Changement annuel d’assurance crédit : le bilan

Les anciennes procédures restent à la disposition de l’emprunteur. Tout d’abord la loi Hamon lui permet de changer de police, dans les 12 mois qui suivent la signature de l’offre préalable de crédit immobilier. Il doit pour cela demander à la banque prêteuse une fiche d’information standardisée, contenant une liste de garanties. Lorsqu’on la lui remet, les garanties requises doivent être cochées.

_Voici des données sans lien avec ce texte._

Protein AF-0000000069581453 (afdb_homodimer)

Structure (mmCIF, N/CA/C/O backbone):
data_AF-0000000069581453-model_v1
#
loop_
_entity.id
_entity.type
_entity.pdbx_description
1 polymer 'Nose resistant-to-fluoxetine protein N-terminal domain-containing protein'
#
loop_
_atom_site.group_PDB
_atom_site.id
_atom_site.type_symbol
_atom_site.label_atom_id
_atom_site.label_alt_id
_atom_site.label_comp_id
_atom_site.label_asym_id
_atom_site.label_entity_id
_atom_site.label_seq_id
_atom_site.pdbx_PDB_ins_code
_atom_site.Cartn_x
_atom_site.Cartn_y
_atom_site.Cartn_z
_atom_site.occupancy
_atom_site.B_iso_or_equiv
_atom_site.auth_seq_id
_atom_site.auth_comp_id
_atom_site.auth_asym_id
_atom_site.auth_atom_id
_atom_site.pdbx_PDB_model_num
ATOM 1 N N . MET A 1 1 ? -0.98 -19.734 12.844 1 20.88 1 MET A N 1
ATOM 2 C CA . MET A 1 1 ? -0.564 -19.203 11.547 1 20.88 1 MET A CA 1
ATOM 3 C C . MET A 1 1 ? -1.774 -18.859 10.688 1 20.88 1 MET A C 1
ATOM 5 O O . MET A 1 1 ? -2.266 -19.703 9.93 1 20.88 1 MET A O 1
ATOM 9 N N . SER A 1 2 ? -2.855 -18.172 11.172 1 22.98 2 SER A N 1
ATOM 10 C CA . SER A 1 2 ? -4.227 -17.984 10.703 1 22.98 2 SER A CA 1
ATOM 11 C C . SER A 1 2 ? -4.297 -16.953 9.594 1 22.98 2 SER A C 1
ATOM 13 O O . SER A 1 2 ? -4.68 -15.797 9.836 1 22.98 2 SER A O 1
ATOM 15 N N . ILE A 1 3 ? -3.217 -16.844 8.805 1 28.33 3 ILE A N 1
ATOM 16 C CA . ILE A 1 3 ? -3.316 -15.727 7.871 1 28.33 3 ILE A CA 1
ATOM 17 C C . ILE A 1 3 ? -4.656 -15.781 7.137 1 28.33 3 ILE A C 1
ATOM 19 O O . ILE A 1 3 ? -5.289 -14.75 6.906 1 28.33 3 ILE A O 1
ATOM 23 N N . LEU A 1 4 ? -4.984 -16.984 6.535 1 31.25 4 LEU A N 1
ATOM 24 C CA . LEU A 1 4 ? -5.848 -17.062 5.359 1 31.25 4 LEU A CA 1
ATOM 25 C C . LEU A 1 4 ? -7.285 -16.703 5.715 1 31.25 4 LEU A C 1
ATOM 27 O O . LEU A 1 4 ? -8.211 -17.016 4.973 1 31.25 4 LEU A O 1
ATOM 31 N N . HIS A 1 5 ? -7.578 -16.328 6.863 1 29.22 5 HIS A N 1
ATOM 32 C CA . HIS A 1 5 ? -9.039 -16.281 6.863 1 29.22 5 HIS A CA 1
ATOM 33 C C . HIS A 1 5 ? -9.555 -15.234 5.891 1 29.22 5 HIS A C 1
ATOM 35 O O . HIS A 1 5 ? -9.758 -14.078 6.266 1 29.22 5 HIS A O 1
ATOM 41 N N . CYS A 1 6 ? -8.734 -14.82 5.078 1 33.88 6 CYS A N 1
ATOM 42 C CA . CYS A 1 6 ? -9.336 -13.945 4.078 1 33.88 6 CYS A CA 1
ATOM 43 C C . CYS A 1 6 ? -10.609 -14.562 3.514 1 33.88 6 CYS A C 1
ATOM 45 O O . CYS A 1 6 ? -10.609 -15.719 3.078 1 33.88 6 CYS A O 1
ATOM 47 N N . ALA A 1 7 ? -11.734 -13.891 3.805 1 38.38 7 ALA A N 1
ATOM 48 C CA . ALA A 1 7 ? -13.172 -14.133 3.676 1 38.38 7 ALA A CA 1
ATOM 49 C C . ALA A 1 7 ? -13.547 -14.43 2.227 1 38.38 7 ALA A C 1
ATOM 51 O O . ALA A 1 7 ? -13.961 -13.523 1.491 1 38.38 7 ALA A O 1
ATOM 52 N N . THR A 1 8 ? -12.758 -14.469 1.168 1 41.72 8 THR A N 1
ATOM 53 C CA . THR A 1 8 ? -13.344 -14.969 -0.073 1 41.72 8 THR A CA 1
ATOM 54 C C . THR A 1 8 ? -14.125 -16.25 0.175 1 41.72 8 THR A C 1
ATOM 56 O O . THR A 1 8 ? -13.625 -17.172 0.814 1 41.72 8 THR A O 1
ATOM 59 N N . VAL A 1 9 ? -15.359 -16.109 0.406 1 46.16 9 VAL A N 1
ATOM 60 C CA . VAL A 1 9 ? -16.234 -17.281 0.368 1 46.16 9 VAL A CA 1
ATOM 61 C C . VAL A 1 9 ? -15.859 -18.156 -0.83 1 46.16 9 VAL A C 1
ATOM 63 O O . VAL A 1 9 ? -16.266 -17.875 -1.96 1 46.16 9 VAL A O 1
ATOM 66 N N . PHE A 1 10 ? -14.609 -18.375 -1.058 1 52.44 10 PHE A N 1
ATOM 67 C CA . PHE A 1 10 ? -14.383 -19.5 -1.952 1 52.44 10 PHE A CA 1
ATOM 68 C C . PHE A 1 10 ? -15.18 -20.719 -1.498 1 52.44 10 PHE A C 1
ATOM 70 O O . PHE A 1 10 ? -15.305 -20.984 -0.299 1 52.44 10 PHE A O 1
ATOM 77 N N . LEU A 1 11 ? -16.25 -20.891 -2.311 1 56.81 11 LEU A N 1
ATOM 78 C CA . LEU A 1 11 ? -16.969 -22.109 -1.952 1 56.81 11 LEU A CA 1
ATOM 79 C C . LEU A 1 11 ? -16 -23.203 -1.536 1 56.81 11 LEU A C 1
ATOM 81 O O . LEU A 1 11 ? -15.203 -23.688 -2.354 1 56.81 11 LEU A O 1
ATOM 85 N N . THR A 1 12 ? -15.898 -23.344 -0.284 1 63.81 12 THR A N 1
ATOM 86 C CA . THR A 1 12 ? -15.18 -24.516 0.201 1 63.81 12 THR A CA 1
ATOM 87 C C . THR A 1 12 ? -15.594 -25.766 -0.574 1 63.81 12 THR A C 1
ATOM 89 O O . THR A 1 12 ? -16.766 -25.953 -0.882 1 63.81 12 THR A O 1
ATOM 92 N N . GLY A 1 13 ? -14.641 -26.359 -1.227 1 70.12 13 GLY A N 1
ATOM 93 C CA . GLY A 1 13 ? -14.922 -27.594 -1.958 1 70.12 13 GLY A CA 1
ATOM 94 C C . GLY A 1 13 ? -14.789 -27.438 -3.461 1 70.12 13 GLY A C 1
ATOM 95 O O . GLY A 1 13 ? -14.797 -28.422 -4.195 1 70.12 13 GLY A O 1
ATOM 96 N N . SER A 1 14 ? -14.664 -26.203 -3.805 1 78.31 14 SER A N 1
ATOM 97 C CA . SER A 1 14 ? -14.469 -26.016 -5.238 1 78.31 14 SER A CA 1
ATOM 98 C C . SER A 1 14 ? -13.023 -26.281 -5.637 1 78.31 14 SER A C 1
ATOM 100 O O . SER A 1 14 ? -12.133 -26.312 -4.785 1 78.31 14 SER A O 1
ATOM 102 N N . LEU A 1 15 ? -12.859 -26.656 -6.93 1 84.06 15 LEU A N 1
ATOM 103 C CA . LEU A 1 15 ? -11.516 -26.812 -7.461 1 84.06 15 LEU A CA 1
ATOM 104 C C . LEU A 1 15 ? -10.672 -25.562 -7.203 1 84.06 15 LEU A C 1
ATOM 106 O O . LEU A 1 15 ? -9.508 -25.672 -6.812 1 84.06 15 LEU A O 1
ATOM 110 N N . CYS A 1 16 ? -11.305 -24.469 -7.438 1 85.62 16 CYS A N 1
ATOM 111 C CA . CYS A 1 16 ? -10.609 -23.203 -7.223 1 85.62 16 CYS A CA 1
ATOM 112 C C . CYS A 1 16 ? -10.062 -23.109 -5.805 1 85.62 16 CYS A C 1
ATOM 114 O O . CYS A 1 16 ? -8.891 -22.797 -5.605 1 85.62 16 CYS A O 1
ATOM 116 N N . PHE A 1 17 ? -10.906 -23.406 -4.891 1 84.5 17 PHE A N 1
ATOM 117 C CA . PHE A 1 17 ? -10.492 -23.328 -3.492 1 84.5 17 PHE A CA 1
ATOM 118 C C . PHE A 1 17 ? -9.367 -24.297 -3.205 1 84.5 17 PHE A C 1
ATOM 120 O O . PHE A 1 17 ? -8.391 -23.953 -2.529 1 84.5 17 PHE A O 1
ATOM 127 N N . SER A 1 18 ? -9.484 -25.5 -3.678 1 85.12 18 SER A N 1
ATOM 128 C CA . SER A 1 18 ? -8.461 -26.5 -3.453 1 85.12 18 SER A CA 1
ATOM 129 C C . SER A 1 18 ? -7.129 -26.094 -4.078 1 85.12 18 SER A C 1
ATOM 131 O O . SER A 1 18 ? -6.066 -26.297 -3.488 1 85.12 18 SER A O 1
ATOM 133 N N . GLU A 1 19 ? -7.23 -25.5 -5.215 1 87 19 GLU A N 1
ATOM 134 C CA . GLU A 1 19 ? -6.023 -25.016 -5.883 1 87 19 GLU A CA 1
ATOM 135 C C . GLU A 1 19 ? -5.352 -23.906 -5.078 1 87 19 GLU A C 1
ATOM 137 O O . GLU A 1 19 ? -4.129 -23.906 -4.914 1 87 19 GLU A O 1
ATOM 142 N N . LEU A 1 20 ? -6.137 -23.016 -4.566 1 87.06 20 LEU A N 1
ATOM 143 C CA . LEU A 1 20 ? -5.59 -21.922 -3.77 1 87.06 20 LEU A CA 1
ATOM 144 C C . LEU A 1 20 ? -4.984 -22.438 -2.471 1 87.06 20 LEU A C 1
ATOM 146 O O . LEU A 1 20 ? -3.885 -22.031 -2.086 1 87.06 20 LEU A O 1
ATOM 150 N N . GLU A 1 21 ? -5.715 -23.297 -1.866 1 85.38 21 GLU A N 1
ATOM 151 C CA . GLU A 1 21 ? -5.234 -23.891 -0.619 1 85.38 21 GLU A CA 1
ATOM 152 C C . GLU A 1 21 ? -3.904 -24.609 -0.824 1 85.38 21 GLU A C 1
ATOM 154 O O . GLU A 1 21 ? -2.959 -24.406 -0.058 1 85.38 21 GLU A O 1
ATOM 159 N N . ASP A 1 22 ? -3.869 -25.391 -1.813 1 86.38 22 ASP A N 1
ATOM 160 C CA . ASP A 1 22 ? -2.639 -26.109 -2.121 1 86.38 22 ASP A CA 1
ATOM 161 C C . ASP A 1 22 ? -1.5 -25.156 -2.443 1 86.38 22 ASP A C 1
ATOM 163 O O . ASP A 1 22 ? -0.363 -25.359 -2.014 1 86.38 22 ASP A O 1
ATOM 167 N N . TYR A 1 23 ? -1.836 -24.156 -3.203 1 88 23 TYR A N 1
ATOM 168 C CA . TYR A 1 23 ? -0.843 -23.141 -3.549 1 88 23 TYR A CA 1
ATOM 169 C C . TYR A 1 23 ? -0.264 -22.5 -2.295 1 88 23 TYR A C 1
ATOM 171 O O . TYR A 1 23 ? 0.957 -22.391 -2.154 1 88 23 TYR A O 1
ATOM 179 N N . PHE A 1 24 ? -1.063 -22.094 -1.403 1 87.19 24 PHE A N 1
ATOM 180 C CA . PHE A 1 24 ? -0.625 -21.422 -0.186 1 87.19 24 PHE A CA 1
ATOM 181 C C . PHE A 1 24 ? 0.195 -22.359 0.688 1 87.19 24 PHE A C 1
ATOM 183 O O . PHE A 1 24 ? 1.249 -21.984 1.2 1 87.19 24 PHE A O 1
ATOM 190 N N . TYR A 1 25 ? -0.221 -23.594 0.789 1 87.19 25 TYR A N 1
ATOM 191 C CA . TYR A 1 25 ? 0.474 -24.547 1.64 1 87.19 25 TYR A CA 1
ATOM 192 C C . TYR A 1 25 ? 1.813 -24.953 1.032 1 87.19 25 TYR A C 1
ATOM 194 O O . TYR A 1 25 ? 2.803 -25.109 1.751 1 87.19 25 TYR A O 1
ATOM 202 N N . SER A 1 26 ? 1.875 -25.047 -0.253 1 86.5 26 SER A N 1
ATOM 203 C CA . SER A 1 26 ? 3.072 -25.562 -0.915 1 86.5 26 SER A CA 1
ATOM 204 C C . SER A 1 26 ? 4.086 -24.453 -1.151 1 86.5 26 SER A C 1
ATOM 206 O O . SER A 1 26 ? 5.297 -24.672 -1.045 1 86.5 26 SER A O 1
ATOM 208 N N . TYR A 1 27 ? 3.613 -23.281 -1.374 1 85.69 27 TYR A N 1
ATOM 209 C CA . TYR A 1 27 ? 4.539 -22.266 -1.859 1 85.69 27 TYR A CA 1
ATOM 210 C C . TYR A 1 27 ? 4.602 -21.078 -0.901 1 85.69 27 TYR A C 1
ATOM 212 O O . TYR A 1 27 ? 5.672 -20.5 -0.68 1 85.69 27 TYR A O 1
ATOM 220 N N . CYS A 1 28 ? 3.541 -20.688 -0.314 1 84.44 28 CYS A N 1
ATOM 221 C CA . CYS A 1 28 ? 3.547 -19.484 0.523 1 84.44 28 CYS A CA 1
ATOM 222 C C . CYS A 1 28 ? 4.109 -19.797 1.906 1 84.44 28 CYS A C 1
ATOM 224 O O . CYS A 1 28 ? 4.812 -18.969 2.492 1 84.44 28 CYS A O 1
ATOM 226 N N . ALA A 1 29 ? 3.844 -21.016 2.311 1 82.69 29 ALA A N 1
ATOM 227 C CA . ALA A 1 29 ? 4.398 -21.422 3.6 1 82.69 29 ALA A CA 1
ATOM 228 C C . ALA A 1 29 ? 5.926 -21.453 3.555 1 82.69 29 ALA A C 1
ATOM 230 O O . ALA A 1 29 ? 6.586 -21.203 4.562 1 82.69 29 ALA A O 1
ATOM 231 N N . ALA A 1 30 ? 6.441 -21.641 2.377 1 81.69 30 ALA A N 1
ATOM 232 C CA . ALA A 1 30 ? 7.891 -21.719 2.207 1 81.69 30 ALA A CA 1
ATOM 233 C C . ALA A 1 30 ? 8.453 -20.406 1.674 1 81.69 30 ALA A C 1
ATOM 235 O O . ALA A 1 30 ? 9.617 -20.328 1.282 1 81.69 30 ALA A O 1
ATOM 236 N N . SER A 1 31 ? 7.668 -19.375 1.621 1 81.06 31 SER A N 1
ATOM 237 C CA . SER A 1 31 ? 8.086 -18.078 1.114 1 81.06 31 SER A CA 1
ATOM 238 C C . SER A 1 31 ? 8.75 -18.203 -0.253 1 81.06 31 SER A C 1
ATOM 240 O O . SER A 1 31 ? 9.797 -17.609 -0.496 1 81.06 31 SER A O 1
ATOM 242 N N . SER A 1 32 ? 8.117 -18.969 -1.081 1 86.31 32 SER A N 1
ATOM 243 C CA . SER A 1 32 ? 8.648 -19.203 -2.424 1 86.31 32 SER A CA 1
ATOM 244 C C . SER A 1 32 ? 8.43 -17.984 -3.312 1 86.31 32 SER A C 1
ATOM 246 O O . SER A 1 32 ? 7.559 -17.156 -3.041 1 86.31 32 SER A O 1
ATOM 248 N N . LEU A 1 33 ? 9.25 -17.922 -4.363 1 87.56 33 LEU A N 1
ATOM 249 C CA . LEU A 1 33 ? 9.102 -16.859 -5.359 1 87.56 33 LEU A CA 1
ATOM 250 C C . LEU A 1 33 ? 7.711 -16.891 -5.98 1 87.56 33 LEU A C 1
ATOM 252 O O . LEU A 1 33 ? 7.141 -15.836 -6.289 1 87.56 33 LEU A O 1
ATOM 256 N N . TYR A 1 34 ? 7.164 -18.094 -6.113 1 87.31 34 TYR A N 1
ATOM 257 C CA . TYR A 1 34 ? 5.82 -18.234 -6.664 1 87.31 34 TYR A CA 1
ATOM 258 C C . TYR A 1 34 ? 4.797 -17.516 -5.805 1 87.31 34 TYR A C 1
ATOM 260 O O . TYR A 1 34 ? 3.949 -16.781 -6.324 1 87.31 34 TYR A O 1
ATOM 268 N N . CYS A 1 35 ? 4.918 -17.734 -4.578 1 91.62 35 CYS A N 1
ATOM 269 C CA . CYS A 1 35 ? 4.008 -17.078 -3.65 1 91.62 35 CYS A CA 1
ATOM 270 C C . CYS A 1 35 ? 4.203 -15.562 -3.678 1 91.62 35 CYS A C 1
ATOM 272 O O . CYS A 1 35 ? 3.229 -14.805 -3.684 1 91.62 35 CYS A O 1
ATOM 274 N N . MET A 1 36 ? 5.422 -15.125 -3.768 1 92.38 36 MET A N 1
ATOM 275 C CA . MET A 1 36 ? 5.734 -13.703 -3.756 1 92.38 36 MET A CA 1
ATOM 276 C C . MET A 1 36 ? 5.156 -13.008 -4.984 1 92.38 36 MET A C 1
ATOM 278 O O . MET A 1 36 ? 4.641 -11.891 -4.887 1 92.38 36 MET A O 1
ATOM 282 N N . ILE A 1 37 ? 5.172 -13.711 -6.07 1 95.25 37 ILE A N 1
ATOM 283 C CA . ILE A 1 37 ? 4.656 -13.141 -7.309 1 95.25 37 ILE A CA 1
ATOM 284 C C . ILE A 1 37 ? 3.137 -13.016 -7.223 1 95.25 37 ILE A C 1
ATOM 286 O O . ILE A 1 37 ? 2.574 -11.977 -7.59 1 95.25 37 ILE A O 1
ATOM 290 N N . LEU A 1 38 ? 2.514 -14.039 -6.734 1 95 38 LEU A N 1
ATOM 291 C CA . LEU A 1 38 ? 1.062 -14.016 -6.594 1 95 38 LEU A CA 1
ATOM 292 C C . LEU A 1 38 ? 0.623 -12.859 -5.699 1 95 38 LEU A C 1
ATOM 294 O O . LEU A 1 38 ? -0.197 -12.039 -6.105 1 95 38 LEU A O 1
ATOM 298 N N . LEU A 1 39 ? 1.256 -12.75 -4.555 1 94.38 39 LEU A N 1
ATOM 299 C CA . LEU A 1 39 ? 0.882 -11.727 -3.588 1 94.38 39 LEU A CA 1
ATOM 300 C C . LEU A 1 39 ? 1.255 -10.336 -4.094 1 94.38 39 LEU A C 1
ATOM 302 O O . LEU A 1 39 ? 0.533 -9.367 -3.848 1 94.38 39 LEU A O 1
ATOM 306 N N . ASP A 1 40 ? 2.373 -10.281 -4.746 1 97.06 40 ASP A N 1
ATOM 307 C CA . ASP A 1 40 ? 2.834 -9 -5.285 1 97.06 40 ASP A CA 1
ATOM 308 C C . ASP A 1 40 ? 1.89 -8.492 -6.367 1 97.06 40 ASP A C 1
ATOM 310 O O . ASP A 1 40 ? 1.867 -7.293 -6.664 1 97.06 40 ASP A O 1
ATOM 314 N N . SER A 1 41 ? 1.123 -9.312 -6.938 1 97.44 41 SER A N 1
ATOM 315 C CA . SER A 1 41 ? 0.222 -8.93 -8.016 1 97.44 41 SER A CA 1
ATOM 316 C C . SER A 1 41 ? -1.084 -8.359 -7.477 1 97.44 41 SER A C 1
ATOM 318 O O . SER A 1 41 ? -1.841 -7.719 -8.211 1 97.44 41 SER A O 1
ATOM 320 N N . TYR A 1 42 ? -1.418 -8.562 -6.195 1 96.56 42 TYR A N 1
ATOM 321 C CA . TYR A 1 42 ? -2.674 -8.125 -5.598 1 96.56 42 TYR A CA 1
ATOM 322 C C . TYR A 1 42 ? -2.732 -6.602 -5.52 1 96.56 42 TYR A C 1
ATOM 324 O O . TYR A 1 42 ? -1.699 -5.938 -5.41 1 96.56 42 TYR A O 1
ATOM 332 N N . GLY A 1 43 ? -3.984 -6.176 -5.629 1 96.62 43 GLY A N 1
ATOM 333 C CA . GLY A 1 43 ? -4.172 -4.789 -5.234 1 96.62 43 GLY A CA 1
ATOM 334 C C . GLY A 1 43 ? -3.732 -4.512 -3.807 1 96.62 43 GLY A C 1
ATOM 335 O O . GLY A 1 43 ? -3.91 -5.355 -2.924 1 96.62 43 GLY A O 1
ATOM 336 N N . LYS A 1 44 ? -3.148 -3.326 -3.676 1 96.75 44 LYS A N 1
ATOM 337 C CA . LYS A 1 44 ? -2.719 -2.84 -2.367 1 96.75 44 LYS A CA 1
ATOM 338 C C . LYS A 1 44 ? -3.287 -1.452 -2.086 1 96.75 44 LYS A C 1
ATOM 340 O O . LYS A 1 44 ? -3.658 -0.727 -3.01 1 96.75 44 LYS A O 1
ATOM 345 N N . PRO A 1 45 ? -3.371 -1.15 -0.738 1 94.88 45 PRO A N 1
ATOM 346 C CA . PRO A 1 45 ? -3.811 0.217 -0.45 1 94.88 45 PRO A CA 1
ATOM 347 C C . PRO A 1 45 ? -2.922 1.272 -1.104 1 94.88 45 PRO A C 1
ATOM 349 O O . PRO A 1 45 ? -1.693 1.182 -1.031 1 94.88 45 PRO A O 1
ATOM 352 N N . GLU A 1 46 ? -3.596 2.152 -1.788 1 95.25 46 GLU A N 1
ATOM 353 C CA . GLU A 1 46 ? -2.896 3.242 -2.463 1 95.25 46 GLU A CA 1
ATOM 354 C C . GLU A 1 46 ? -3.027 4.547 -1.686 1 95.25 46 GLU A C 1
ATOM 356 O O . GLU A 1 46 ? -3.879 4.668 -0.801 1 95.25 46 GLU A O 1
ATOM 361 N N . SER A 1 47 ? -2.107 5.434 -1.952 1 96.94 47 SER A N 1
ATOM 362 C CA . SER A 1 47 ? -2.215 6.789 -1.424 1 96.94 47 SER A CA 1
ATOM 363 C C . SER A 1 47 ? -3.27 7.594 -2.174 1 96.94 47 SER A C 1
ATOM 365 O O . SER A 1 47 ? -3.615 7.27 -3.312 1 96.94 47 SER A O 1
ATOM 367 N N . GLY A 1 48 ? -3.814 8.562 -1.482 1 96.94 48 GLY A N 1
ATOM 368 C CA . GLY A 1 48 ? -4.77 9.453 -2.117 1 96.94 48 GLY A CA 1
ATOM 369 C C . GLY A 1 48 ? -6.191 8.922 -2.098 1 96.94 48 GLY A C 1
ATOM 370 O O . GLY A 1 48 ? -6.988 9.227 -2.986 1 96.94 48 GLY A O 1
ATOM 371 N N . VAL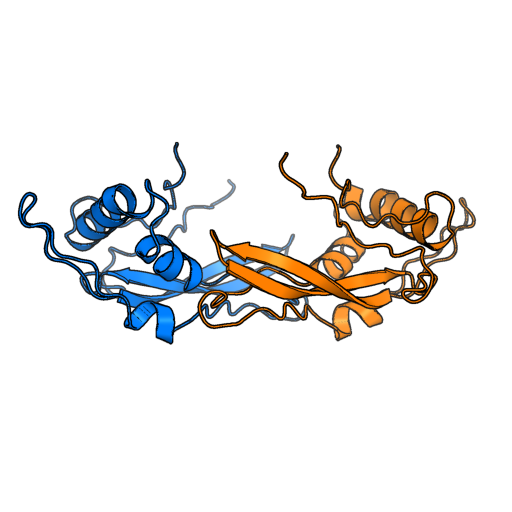 A 1 49 ? -6.453 8.141 -1.146 1 96.38 49 VAL A N 1
ATOM 372 C CA . VAL A 1 49 ? -7.812 7.617 -1.02 1 96.38 49 VAL A CA 1
ATOM 373 C C . VAL A 1 49 ? -8.781 8.766 -0.752 1 96.38 49 VAL A C 1
ATOM 375 O O . VAL A 1 49 ? -9.883 8.797 -1.312 1 96.38 49 VAL A O 1
ATOM 378 N N . LEU A 1 50 ? -8.359 9.711 0.034 1 94.25 50 LEU A N 1
ATOM 379 C CA . LEU A 1 50 ? -9.211 10.836 0.401 1 94.25 50 LEU A CA 1
ATOM 380 C C . LEU A 1 50 ? -9.453 11.75 -0.795 1 94.25 50 LEU A C 1
ATOM 382 O O . LEU A 1 50 ? -10.359 12.578 -0.775 1 94.25 50 LEU A O 1
ATOM 386 N N . THR A 1 51 ? -8.609 11.531 -1.804 1 94.56 51 THR A N 1
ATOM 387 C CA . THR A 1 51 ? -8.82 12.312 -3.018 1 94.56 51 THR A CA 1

L’emprunteur effectue une copie de cette fiche, puis la donne à un courtier en assurance crédit. Ce dernier effectue une recherche parmi les assurances externes par lesquelles il est mandaté. Il présente différentes solutions à son client, qui choisit celle qui lui convient le plus. Il sera notamment avantagé s’il présente des problèmes de santé.

L’emprunteur se rend ensuite chez sa banque, muni du nouveau contrat ainsi que de la fiche d’information standardisée. Il lui est fortement recommandé de s’y prendre à l’avance, les banques étant passées maîtresses dans l’art de faire durer les choses.

Faculté de résiliation annuelle de l’assurance crédit en 2018 ?

Beaucoup de choses vont se passer en 2017, à commencer par une élection présidentielle. Si l’on en croit les sondages (et il ne faut pas toujours croire les sondages), la majorité va changer de camp. Il est pour l’instant difficile de dire si le futur locataire de l’Élysée a pour projet de remettre la faculté de résiliation annuelle de l’assurance emprunteur sur la table.

S’il souhaite le faire, il pourrait inclure le sujet au sein du projet de loi des finances 2018. Fort de l’expérience de 2017, il devra bien faire attention à introduire la discussion en première lecture. On imagine d’ici le travail de sape des lobbys de la bancassurance, ce qui promet de joyeuses empoignades.